One of the many benefits of being a Seventh-day Adventist is learning that God has an interest in us personally. Much counsel is given in the Bible regarding such important life skills as health, family relations, fellowship with other believers, personal spiritual growth, and money management. God wants us to prosper (3 John 2), to live abundant lives (John 10:10), and to experience His wisdom and blessing (Prov. 3:5-10).

How we handle our money has a great deal to do with our personal happiness, our stress level, the quality of our family lives, the stability of our marriages, and the success of our chosen careers. The devil would like to see these areas of our lives messed up, and in many cases he’s been quite successful.

In the United States, personal debt is a major concern. People must either live within their means or their creditors will eat them alive. It has been said, “He who rides a tiger cannot dismount.” From a financial perspective, that tiger is personal debt. Debt and its resulting bankruptcies have drastically changed the American family’s financial picture. In 2002 there were 30,700 personal/family bankruptcies in the United States-every week! More than 1.6 million families went under financially.

There are three main reasons people have money problems.

Ignorance. This has nothing to do with aptitude or basic intelligence; people are simply unaware of biblical principles of money management. There is hope-if they seek practical financial advice and put it into practice.

Greed and selfishness. Many families live beyond their means. They are unwilling to live in, drive, or wear what they can really afford. They imagine they are just too poor to tithe. Consequently they live without God’s promised wisdom and blessing (see Deut. 28:1-14; Prov. 3:5-10).

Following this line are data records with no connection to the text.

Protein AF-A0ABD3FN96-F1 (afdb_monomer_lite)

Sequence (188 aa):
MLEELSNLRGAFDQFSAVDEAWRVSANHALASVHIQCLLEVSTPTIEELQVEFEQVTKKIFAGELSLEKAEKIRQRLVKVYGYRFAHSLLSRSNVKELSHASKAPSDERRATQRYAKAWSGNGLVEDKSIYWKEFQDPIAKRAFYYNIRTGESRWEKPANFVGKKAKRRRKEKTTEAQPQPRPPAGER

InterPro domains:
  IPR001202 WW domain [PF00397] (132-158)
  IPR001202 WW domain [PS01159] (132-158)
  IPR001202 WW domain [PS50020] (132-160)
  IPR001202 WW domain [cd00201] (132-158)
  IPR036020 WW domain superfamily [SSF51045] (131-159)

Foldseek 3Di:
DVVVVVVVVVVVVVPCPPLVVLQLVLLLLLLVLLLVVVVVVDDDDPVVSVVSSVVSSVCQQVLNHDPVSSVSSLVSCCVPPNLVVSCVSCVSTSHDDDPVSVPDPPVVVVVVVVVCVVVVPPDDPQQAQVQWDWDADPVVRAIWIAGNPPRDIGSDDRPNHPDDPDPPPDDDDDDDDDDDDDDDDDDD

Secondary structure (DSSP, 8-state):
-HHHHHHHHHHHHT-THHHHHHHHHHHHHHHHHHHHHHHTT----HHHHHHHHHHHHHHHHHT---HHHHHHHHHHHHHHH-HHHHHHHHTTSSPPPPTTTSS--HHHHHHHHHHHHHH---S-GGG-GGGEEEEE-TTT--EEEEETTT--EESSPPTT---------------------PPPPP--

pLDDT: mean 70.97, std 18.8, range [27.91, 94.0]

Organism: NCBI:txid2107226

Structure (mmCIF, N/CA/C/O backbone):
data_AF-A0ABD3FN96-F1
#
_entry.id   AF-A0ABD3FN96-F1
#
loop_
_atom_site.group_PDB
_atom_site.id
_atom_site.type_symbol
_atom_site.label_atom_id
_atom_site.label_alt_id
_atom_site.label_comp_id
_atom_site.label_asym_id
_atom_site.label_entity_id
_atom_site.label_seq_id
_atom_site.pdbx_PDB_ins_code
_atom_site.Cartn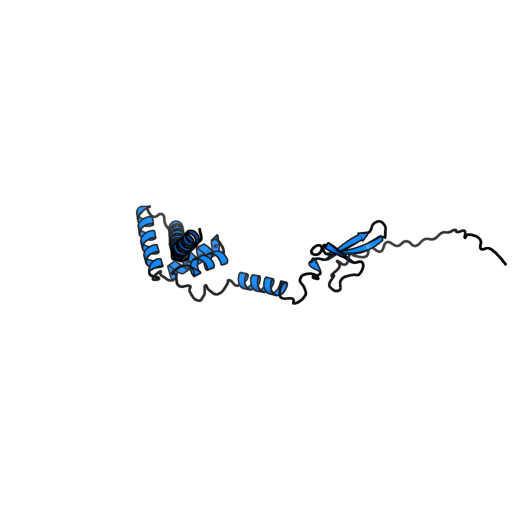_x
_atom_site.Cartn_y
_atom_site.Cartn_z
_atom_site.occupancy
_atom_site.B_iso_or_equiv
_atom_site.auth_seq_id
_atom_site.auth_comp_id
_atom_site.auth_asym_id
_atom_site.auth_atom_id
_atom_site.pdbx_PDB_model_num
ATOM 1 N N . MET A 1 1 ? 12.358 -41.714 8.841 1.00 51.38 1 MET A N 1
ATOM 2 C CA . MET A 1 1 ? 12.770 -40.613 7.934 1.00 51.38 1 MET A CA 1
ATOM 3 C C . MET A 1 1 ? 11.625 -40.074 7.080 1.00 51.38 1 MET A C 1
ATOM 5 O O . MET A 1 1 ? 11.487 -38.864 7.018 1.00 51.38 1 MET A O 1
ATOM 9 N N . LEU A 1 2 ? 10.786 -40.906 6.444 1.00 52.91 2 LEU A N 1
ATOM 10 C CA . LEU A 1 2 ? 9.646 -40.399 5.654 1.00 52.91 2 LEU A CA 1
ATOM 11 C C . LEU A 1 2 ? 8.478 -39.868 6.512 1.00 52.91 2 LEU A C 1
ATOM 13 O O . LEU A 1 2 ? 7.846 -38.898 6.113 1.00 52.91 2 LEU A O 1
ATOM 17 N N . GLU A 1 3 ? 8.257 -40.419 7.712 1.00 53.56 3 GLU A N 1
ATOM 18 C CA . GLU A 1 3 ? 7.250 -39.913 8.670 1.00 53.56 3 GLU A CA 1
ATOM 19 C C . GLU A 1 3 ? 7.602 -38.541 9.275 1.00 53.56 3 GLU A C 1
ATOM 21 O O . GLU A 1 3 ? 6.718 -37.729 9.548 1.00 53.56 3 GLU A O 1
ATOM 26 N N . GLU A 1 4 ? 8.893 -38.234 9.437 1.00 54.94 4 GLU A N 1
ATOM 27 C CA . GLU A 1 4 ? 9.327 -36.907 9.896 1.00 54.94 4 GLU A CA 1
ATOM 28 C C . GLU A 1 4 ? 9.096 -35.830 8.833 1.00 54.94 4 GLU A C 1
ATOM 30 O O . GLU A 1 4 ? 8.710 -34.712 9.165 1.00 54.94 4 GLU A O 1
ATOM 35 N N . LEU A 1 5 ? 9.259 -36.164 7.549 1.00 54.12 5 LEU A N 1
ATOM 36 C CA . LEU A 1 5 ? 9.009 -35.233 6.446 1.00 54.12 5 LEU A CA 1
ATOM 37 C C . LEU A 1 5 ? 7.512 -34.960 6.240 1.00 54.12 5 LEU A C 1
ATOM 39 O O . LEU A 1 5 ? 7.145 -33.836 5.892 1.00 54.12 5 LEU A O 1
ATOM 43 N N . SER A 1 6 ? 6.638 -35.939 6.497 1.00 58.69 6 SER A N 1
ATOM 44 C CA . SER A 1 6 ? 5.187 -35.714 6.518 1.00 58.69 6 SER A CA 1
ATOM 45 C C . SER A 1 6 ? 4.743 -34.877 7.719 1.00 58.69 6 SER A C 1
ATOM 47 O O . SER A 1 6 ? 3.887 -34.011 7.555 1.00 58.69 6 SER A O 1
ATOM 49 N N . ASN A 1 7 ? 5.366 -35.053 8.891 1.00 56.66 7 ASN A N 1
ATOM 50 C CA . ASN A 1 7 ? 5.115 -34.208 10.065 1.00 56.66 7 ASN A CA 1
ATOM 51 C C . ASN A 1 7 ? 5.627 -32.773 9.876 1.00 56.66 7 ASN A C 1
ATOM 53 O O . ASN A 1 7 ? 4.941 -31.829 10.253 1.00 56.66 7 ASN A O 1
ATOM 57 N N . LEU A 1 8 ? 6.778 -32.584 9.226 1.00 55.00 8 LEU A N 1
ATOM 58 C CA . LEU A 1 8 ? 7.273 -31.262 8.825 1.00 55.00 8 LEU A CA 1
ATOM 59 C C . LEU A 1 8 ? 6.344 -30.590 7.812 1.00 55.00 8 LEU A C 1
ATOM 61 O O . LEU A 1 8 ? 6.075 -29.401 7.928 1.00 55.00 8 LEU A O 1
ATOM 65 N N . ARG A 1 9 ? 5.808 -31.340 6.844 1.00 54.84 9 ARG A N 1
ATOM 66 C CA . ARG A 1 9 ? 4.827 -30.817 5.884 1.00 54.84 9 ARG A CA 1
ATOM 67 C C . ARG A 1 9 ? 3.496 -30.457 6.556 1.00 54.84 9 ARG A C 1
ATOM 69 O O . ARG A 1 9 ? 2.949 -29.412 6.237 1.00 54.84 9 ARG A O 1
ATOM 76 N N . GLY A 1 10 ? 3.032 -31.243 7.531 1.00 55.00 10 GLY A N 1
ATOM 77 C CA . GLY A 1 10 ? 1.863 -30.915 8.359 1.00 55.00 10 GLY A CA 1
ATOM 78 C C . GLY A 1 10 ? 2.080 -29.711 9.287 1.00 55.00 10 GLY A C 1
ATOM 79 O O . GLY A 1 10 ? 1.178 -28.896 9.451 1.00 55.00 10 GLY A O 1
ATOM 80 N N . ALA A 1 11 ? 3.290 -29.538 9.830 1.00 55.22 11 ALA A N 1
ATOM 81 C CA . ALA A 1 11 ? 3.691 -28.336 10.568 1.00 55.22 11 ALA A CA 1
ATOM 82 C C . ALA A 1 11 ? 3.800 -27.106 9.650 1.00 55.22 11 ALA A C 1
ATOM 84 O O . ALA A 1 11 ? 3.530 -25.986 10.079 1.00 55.22 11 ALA A O 1
ATOM 85 N N . PHE A 1 12 ? 4.144 -27.312 8.373 1.00 51.38 12 PHE A N 1
ATOM 86 C CA . PHE A 1 12 ? 4.110 -26.259 7.364 1.00 51.38 12 PHE A CA 1
ATOM 87 C C . PHE A 1 12 ? 2.686 -25.926 6.884 1.00 51.38 12 PHE A C 1
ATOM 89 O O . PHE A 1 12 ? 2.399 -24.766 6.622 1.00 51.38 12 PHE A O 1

Unfortunate tragedy. Tragedy can strike in the form of a serious illness or hospitalization without adequate insurance. It could be abandonment by a spendthrift marriage partner, the result of a natural disaster, or a major financial loss beyond our control.

Here are 10 simple points for getting control of your finances.

1. Learn all you can about biblical money management and practice what you learn. Read books, attend seminars, talk with those who know what’s going on.

2. Pray for God’s wisdom and blessing in your life.

3. Ask God to transform your heart from selfishness to love. Focus on helping others.

4. Get organized. Develop a budget; have a plan.

5. Spend less than you make. Live within your means.

6. Save a little every pay period. Start with only $50. Practice delayed gratification.

7. Get out of debt, and then avoid it like AIDS. Interest is one expense you can live without. And no investment is as secure as a repaid debt.

8. Be a diligent worker.

9. Be faithful to God in tithes and offerings. God has promised many blessings to those who are financially faithful.

10. Remember: this world is not our home.

We won’t take any material thing from this earth to the next (1 Tim. 6:6, 7), but we can send it on ahead (Matt. 6:19-21). We Christians have some real inside information: we know that this world will soon be destroyed and everything on it burned up (which will reduce its value considerably). But that which we have stored up in heaven by helping others and advancing God’s cause will be safe for eternity.

We live in a world of uncertainty. People-even Christians-have lost millions in fraudulent schemes and in what seemed to be legitimate investments. One simple, fundamental rule of investing should never be forgotten: the greater the return being offered, the greater the risk. That’s always the case.

Ellen White wrote: “The parable [of the talents in Matthew 25] applies to the temporal means which God has entrusted to His people” (Testimonies for the Church, vol. 1, p. 197). Let us so live and manage that when our Savior returns we can hear those awesome words “Well done, good and faithful servant; you were faithful over a few things, I will make you ruler over many things. Enter into the joy of your Lord” (Matt. 25:21, NKJV).